Input data Block Start

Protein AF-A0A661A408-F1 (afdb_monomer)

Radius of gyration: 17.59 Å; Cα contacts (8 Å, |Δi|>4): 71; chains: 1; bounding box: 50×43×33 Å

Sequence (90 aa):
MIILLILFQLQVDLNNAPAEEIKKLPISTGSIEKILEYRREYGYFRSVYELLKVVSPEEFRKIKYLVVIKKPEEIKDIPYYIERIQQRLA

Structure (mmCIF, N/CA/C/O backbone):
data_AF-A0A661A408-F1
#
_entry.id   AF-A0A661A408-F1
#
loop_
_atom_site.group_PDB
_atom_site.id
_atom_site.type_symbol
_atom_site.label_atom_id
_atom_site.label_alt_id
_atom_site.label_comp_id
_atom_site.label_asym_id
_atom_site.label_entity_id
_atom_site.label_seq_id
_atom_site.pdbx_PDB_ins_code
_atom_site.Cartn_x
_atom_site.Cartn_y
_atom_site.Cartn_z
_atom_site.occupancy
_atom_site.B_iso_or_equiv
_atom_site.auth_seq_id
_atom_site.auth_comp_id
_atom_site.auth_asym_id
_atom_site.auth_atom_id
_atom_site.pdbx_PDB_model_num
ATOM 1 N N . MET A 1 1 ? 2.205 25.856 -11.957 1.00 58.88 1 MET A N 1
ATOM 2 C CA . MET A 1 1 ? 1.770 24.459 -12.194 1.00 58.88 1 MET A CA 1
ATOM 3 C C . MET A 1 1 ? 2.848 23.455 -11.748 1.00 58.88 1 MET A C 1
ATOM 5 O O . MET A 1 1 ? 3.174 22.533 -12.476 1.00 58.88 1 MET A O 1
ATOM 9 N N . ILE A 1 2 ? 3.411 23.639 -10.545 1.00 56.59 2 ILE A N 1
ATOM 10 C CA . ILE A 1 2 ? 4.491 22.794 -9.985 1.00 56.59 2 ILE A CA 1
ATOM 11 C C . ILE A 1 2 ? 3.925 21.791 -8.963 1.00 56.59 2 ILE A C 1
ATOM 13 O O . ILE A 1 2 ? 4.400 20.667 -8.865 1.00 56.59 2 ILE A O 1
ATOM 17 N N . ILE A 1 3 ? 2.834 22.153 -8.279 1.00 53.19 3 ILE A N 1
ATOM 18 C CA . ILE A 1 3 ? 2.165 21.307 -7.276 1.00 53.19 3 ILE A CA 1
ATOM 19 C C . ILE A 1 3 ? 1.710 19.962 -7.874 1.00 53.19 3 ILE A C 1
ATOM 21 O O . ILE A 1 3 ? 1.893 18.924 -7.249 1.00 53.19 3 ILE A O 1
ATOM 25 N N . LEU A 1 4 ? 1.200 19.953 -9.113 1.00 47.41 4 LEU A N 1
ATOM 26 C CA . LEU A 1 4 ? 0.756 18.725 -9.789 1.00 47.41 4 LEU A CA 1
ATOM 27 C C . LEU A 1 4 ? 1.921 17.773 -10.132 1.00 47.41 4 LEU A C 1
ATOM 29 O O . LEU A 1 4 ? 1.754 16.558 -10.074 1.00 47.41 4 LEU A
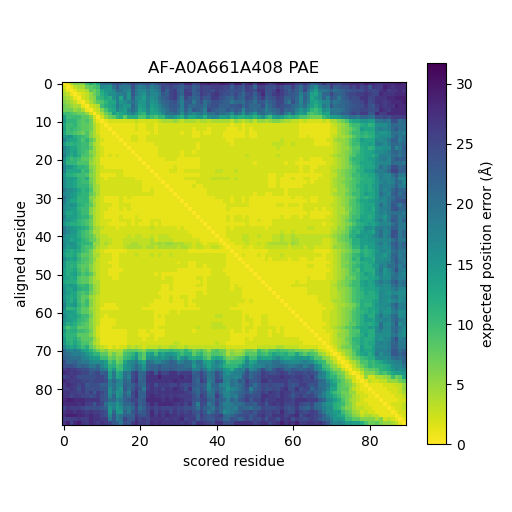 O 1
ATOM 33 N N . LEU A 1 5 ? 3.105 18.319 -10.442 1.00 45.84 5 LEU A N 1
ATOM 34 C CA . LEU A 1 5 ? 4.312 17.541 -10.753 1.00 45.84 5 LEU A CA 1
ATOM 35 C C . LEU A 1 5 ? 4.931 16.904 -9.497 1.00 45.84 5 LEU A C 1
ATOM 37 O O . LEU A 1 5 ? 5.426 15.784 -9.572 1.00 45.84 5 LEU A O 1
ATOM 41 N N . ILE A 1 6 ? 4.852 17.572 -8.339 1.00 51.78 6 ILE A N 1
ATOM 42 C CA . ILE A 1 6 ? 5.349 17.035 -7.057 1.00 51.78 6 ILE A CA 1
ATOM 43 C C . ILE A 1 6 ? 4.465 15.880 -6.561 1.00 51.78 6 ILE A C 1
ATOM 45 O O . ILE A 1 6 ? 4.981 14.881 -6.069 1.00 51.78 6 ILE A O 1
ATOM 49 N N . LEU A 1 7 ? 3.141 15.968 -6.737 1.00 48.09 7 LEU A N 1
ATOM 50 C CA . LEU A 1 7 ? 
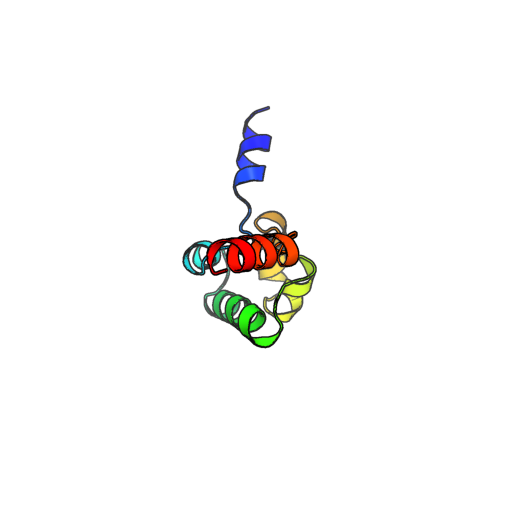2.215 14.894 -6.345 1.00 48.09 7 LEU A CA 1
ATOM 51 C C . LEU A 1 7 ? 2.443 13.598 -7.140 1.00 48.09 7 LEU A C 1
ATOM 53 O O . LEU A 1 7 ? 2.314 12.509 -6.586 1.00 48.09 7 LEU A O 1
ATOM 57 N N . PHE A 1 8 ? 2.837 13.705 -8.413 1.00 48.78 8 PHE A N 1
ATOM 58 C CA . PHE A 1 8 ? 3.161 12.546 -9.254 1.00 48.78 8 PHE A CA 1
ATOM 59 C C . PHE A 1 8 ? 4.436 11.803 -8.811 1.00 48.78 8 PHE A C 1
ATOM 61 O O . PHE A 1 8 ? 4.597 10.628 -9.127 1.00 48.78 8 PHE A O 1
ATOM 68 N N . GLN A 1 9 ? 5.323 12.457 -8.054 1.00 55.78 9 GLN A N 1
ATOM 69 C CA . GLN A 1 9 ? 6.523 11.856 -7.453 1.00 55.78 9 GLN A CA 1
ATOM 70 C C . GLN A 1 9 ? 6.264 11.251 -6.056 1.00 55.78 9 GLN A C 1
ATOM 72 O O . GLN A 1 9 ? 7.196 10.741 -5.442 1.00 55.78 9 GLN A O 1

Input data Block End

#### Problem to work on:
Look through the listing above for the line with "ATOM 35 C C" and the line with "2.215 14.894 -6.345 1.00 48.09 7 LEU A CA 1". Write out exactly those lines and everything between, leaving out pictures.

#### Result of the exercise:
ATOM 35 C C . LEU A 1 5 ? 4.931 16.904 -9.497 1.00 45.84 5 LEU A C 1
ATOM 37 O O . LEU A 1 5 ? 5.426 15.784 -9.572 1.00 45.84 5 LEU A O 1
ATOM 41 N N . ILE A 1 6 ? 4.852 17.572 -8.339 1.00 51.78 6 ILE A N 1
ATOM 42 C CA . ILE A 1 6 ? 5.349 17.035 -7.057 1.00 51.78 6 ILE A CA 1
ATOM 43 C C . ILE A 1 6 ? 4.465 15.880 -6.561 1.00 51.78 6 ILE A C 1
ATOM 45 O O . ILE A 1 6 ? 4.981 14.881 -6.069 1.00 51.78 6 ILE A O 1
ATOM 49 N N . LEU A 1 7 ? 3.141 15.968 -6.737 1.00 48.09 7 LEU A N 1
ATOM 50 C CA . LEU A 1 7 ? 
2.215 14.894 -6.345 1.00 48.09 7 LEU A CA 1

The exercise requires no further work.